Words with A. L. Kennedy in the Assembly Rooms' Drawing Room? Who could resist? Certainly not this reviewer, referred to (jokingly, one hopes) by friends as ‘A. L Kennedy's stalker', for taking a bit more than a passing interest in a career which now spans novel and short-story writing, film scripting, stand-up comedy and now .. what? For ‘Words with A. L. Kennedy' is a tricky piece to describe, define, or pin down.
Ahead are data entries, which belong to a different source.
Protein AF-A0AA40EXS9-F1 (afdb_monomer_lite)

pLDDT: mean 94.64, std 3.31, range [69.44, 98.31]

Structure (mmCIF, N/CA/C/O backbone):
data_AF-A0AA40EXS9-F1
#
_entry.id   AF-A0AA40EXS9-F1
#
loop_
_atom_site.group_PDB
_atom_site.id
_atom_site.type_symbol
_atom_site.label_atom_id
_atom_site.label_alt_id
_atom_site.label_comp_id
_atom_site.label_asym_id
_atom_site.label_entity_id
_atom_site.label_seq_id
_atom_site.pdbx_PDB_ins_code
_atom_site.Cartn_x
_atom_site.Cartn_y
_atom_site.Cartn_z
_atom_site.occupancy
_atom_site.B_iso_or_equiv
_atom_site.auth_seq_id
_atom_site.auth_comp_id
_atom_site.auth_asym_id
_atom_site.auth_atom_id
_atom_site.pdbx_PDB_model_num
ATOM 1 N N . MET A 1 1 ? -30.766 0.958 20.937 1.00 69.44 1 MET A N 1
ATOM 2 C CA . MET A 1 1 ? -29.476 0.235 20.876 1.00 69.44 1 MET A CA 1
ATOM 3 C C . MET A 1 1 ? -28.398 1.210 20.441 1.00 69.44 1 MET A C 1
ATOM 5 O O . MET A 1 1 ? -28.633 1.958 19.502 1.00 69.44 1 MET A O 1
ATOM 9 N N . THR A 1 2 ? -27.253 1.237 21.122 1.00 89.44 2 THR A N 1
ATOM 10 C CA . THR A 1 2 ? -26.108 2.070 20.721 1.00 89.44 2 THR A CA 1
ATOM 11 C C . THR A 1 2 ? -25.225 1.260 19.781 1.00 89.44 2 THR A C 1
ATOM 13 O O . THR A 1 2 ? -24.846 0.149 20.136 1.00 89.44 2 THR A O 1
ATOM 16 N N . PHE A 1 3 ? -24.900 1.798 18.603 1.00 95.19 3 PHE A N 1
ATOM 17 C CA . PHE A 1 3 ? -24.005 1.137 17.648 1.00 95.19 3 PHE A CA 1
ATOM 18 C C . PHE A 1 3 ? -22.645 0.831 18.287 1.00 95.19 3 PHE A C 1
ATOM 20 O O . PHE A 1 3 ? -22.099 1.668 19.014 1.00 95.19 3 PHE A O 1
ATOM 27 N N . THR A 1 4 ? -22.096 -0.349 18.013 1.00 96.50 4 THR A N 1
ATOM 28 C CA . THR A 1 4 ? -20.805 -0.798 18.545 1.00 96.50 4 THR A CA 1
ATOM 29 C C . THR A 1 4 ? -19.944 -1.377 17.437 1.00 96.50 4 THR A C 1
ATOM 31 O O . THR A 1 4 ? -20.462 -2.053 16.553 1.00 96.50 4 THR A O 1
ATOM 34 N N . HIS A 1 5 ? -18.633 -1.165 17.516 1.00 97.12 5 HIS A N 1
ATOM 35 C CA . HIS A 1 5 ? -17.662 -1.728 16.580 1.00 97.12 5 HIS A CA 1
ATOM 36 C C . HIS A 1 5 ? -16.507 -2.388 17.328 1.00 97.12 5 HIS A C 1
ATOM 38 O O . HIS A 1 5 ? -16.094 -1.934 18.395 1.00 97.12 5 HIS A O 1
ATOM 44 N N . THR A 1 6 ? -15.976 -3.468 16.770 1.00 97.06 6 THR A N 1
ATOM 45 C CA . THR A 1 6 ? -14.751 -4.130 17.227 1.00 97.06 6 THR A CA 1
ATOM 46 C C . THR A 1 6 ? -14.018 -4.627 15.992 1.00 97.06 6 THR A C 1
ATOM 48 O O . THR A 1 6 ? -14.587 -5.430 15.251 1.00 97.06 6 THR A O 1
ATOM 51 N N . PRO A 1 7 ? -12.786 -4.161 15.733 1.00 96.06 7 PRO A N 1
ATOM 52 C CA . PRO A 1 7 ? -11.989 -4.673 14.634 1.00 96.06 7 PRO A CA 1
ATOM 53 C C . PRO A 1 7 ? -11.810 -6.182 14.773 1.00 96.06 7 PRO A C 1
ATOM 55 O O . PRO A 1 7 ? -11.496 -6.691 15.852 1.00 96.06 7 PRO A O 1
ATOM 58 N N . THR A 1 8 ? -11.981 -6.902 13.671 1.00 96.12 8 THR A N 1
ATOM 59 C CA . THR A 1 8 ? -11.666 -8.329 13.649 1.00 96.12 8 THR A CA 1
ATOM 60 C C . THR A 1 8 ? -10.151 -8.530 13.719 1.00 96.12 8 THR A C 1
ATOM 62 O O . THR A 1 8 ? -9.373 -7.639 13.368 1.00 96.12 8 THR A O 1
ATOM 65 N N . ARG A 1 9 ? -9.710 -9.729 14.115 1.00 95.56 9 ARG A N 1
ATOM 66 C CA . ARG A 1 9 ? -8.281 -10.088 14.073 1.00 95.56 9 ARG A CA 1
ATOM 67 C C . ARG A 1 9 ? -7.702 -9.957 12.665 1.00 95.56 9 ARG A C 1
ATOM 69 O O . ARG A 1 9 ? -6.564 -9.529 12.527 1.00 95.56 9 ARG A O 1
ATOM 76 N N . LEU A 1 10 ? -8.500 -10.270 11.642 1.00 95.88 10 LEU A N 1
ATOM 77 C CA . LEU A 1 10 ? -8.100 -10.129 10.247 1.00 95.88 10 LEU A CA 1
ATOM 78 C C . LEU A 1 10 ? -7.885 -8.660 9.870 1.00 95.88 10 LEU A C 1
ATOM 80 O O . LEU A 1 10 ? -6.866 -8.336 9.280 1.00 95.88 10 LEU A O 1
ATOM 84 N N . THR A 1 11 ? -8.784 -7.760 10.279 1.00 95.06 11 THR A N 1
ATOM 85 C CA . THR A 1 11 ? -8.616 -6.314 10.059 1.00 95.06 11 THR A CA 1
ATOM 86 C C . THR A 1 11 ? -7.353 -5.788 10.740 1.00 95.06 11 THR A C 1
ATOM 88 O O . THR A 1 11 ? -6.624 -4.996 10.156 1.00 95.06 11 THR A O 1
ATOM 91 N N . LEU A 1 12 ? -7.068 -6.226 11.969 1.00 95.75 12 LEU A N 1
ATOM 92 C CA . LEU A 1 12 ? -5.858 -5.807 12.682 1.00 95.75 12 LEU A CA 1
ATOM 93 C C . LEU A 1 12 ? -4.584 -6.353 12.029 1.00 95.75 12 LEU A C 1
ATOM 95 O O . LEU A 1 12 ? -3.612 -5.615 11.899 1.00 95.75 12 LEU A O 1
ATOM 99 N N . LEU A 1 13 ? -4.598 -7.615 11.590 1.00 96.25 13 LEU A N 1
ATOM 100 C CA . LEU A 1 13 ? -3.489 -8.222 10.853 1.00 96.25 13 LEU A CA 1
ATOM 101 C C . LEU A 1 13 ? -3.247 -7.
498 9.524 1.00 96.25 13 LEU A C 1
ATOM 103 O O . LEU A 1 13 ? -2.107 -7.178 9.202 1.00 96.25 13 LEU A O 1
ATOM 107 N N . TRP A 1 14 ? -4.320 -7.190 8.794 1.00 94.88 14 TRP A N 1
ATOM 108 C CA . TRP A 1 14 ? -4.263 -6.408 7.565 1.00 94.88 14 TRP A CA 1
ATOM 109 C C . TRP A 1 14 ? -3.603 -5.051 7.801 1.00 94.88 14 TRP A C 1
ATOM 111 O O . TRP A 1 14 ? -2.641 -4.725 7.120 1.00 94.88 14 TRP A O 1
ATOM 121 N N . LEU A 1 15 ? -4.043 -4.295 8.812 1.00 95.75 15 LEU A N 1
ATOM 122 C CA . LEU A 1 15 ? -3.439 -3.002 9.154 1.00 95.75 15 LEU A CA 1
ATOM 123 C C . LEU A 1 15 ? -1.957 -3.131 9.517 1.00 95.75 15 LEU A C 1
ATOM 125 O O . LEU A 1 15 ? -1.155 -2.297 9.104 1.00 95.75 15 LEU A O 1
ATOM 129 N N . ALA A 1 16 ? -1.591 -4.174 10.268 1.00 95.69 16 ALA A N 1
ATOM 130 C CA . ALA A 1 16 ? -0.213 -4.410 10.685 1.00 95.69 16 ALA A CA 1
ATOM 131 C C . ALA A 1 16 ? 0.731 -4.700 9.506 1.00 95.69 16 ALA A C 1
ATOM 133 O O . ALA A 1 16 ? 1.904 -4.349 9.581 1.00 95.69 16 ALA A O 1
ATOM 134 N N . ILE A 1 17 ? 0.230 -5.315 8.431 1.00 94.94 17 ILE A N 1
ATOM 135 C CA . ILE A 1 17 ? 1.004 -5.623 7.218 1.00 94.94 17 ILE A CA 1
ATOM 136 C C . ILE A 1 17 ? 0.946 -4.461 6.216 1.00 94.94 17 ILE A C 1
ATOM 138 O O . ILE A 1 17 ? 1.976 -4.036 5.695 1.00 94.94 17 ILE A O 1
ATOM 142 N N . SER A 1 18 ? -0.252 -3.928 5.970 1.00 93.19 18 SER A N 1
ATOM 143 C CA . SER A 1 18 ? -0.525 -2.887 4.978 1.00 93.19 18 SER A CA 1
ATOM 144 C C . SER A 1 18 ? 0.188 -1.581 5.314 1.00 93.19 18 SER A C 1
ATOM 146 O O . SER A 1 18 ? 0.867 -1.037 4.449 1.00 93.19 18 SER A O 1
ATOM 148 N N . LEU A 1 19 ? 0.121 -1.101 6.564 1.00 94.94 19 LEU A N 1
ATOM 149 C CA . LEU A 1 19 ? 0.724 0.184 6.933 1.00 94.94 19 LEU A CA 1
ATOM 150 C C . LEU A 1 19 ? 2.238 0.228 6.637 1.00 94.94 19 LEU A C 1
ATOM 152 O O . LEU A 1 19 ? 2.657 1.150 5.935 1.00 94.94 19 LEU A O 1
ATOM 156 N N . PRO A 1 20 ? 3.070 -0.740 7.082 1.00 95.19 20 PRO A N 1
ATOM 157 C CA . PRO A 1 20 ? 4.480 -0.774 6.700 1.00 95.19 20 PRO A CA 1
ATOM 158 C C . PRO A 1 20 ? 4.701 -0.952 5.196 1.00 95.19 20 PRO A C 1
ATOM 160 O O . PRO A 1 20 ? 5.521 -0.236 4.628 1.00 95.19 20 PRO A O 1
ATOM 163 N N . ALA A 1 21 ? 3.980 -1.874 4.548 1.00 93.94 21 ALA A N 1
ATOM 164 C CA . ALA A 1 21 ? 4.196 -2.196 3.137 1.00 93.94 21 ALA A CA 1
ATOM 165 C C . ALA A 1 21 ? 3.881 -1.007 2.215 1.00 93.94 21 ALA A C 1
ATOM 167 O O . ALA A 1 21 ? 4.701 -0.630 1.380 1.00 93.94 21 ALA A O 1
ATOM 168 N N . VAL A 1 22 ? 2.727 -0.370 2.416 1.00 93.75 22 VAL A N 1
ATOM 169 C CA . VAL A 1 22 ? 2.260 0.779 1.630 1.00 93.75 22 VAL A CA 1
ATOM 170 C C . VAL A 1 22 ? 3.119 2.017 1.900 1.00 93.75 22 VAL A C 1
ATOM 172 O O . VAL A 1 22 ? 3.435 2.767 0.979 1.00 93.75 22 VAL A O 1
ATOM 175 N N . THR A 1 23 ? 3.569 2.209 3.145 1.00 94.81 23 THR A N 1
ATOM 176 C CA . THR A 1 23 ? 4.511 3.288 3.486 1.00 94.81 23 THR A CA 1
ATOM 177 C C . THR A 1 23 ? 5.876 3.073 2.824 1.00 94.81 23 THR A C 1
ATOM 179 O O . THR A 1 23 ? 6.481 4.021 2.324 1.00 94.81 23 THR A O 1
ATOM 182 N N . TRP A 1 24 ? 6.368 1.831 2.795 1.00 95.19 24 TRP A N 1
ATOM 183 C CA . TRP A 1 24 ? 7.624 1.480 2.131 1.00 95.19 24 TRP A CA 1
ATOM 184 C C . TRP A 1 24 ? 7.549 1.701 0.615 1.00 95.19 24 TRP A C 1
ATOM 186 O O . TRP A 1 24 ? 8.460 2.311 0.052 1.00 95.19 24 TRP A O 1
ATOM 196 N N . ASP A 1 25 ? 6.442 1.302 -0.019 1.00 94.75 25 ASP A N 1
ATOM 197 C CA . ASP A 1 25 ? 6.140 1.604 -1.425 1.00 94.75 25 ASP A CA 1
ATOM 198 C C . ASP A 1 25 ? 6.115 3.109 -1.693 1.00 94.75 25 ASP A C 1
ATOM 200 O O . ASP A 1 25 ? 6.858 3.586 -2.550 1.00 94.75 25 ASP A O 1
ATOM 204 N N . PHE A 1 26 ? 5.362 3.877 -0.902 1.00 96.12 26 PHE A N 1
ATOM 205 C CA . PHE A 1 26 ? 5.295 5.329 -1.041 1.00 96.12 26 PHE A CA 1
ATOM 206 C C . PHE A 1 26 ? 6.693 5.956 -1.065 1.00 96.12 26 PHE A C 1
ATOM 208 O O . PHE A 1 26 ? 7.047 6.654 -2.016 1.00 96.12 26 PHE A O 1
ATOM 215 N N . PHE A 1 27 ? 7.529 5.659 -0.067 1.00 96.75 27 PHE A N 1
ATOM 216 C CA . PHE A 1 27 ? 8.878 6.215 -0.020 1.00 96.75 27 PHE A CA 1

Rather like words themselves, sometimes.
The relative comfort on the ‘reserved' seats behind the lighting desk (note to fellow reviewers - always make sure you're seated where you can see to scribble, or you'll end up trying to decipher what look like the doodles of a three year old) proved as good a spot as any to watch Kennedy wrestle with those dubious characters sometimes made up of dubious characters, i.e., words.
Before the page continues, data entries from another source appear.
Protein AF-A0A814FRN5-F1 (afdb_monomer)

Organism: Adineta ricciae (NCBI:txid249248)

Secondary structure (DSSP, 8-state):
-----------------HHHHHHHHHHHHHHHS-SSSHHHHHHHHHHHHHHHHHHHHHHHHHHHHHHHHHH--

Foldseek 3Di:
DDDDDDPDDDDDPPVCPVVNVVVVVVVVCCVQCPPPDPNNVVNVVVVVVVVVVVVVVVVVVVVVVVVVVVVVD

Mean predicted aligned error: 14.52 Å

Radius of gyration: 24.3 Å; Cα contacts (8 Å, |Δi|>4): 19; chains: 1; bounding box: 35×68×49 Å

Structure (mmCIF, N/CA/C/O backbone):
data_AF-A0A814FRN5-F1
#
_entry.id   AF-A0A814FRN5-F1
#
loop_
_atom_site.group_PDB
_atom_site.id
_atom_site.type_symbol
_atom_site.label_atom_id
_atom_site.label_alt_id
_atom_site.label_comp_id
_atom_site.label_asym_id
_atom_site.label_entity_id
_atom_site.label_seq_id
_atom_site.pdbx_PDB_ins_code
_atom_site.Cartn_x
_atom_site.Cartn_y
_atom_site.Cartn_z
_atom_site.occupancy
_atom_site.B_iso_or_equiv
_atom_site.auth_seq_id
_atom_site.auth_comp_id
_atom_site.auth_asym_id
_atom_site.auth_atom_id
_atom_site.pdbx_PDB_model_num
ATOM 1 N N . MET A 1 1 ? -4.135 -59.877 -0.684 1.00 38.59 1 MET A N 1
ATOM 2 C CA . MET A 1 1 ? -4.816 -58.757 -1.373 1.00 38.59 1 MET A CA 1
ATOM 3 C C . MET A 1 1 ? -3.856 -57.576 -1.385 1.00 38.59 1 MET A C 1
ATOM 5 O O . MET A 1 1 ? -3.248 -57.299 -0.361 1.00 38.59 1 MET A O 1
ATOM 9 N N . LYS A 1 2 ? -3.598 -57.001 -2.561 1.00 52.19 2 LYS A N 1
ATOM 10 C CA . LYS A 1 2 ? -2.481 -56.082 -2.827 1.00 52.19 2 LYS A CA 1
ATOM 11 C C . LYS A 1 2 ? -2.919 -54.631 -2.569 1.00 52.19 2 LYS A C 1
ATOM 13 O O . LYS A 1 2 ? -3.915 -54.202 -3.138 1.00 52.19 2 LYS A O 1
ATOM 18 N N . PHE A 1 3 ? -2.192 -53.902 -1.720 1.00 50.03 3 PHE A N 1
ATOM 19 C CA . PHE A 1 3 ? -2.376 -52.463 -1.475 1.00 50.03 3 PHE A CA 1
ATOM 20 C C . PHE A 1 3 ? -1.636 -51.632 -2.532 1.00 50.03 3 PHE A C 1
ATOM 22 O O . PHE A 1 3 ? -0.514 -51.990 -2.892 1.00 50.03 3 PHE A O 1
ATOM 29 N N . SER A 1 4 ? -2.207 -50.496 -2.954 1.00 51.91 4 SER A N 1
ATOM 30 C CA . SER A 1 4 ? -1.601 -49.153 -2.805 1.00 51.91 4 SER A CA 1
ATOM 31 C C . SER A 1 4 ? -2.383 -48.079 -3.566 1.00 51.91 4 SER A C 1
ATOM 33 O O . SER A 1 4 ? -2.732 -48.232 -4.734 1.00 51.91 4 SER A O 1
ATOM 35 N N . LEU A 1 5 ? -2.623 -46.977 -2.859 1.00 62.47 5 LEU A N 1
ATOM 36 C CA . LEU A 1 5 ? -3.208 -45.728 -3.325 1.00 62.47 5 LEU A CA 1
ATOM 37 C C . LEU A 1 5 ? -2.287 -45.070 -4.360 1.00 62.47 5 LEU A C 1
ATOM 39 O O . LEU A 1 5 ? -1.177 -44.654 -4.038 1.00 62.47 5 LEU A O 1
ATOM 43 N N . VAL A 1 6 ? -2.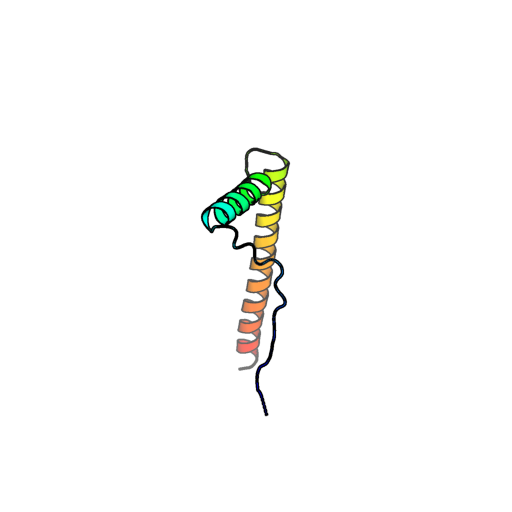767 -44.939 -5.592 1.00 64.69 6 VAL A N 1
ATOM 44 C CA . VAL A 1 6 ? -2.062 -44.224 -6.656 1.00 64.69 6 VAL A CA 1
ATOM 45 C C . VAL A 1 6 ? -2.664 -42.826 -6.765 1.00 64.69 6 VAL A C 1
ATOM 47 O O . VAL A 1 6 ? -3.705 -42.642 -7.389 1.00 64.69 6 VAL A O 1
ATOM 50 N N . ARG A 1 7 ? -2.030 -41.824 -6.143 1.00 65.00 7 ARG A N 1
ATOM 51 C CA . ARG A 1 7 ? -2.309 -40.409 -6.431 1.00 65.00 7 ARG A CA 1
ATOM 52 C C . ARG A 1 7 ? -1.150 -39.827 -7.235 1.00 65.00 7 ARG A C 1
ATOM 54 O O . ARG A 1 7 ? -0.276 -39.168 -6.688 1.00 65.00 7 ARG A O 1
ATOM 61 N N . PHE A 1 8 ? -1.172 -40.065 -8.545 1.00 55.50 8 PHE A N 1
ATOM 62 C CA . PHE A 1 8 ? -0.386 -39.298 -9.511 1.00 55.50 8 PHE A CA 1
ATOM 63 C C . PHE A 1 8 ? -1.323 -38.329 -10.232 1.00 55.50 8 PHE A C 1
ATOM 65 O O . PHE A 1 8 ? -2.039 -38.697 -11.155 1.00 55.50 8 PHE A O 1
ATOM 72 N N . GLY A 1 9 ? -1.335 -37.088 -9.753 1.00 48.06 9 GLY A N 1
ATOM 73 C CA . GLY A 1 9 ? -1.945 -35.937 -10.410 1.00 48.06 9 GLY A CA 1
ATOM 74 C C . GLY A 1 9 ? -0.960 -34.783 -10.324 1.00 48.06 9 GLY A C 1
ATOM 75 O O . GLY A 1 9 ? -1.094 -33.917 -9.465 1.00 48.06 9 GLY A O 1
ATOM 76 N N . GLY A 1 10 ? 0.091 -34.858 -11.142 1.00 50.97 10 GLY A N 1
ATOM 77 C CA . GLY A 1 10 ? 1.051 -33.782 -11.342 1.00 50.97 10 GLY A CA 1
ATOM 78 C C . GLY A 1 10 ? 0.445 -32.665 -12.189 1.00 50.97 10 GLY A C 1
ATOM 79 O O . GLY A 1 10 ? -0.319 -32.924 -13.115 1.00 50.97 10 GLY A O 1
ATOM 80 N N . GLY A 1 11 ? 0.799 -31.424 -11.861 1.00 46.97 11 GLY A N 1
ATOM 81 C CA . GLY A 1 11 ? 0.380 -30.250 -12.616 1.00 46.97 11 GLY A CA 1
ATOM 82 C C . GLY A 1 11 ? 0.726 -28.943 -11.913 1.00 46.97 11 GLY A C 1
ATOM 83 O O . GLY A 1 11 ? -0.134 -28.333 -11.290 1.00 46.97 11 GLY A O 1
ATOM 84 N N . SER A 1 12 ? 1.981 -28.514 -12.069 1.00 52.84 12 SER A N 1
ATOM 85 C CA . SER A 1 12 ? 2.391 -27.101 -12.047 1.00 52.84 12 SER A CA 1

Kennedy began, as we all do, in childhood.
Hailing from Dundee, and spending part of her childhood in the reviewer's hame turf of Arbroath, a certain semi-spurious fellow feeling creeps in here, but Kennedy's world is of course much larger, contained within her own highly creative head.
For Kennedy's real theme is nothing less than the miraculousness of consciousness and it's capacity to allow us to imagine ourselves elsewhere, being someone else, doing anything we wish. The root of our being and the route to being who and what we wish.
It's an ambitious hour which Kennedy packs with wit, wisdom and a canny understanding of what makes her fellow humans tick. She encourages, cajoles and pleads for a humane and purposeful approach to life and the people we find ourselves living it with.
There's much high humour to be had with words and the way Kennedy tells them, but her purpose is beyond the throwaway joke and certainly the disposable sound-bite. If you enjoy exercising the largest organ in your body (no, it's your brain, actually) you're almost certain to enjoy this.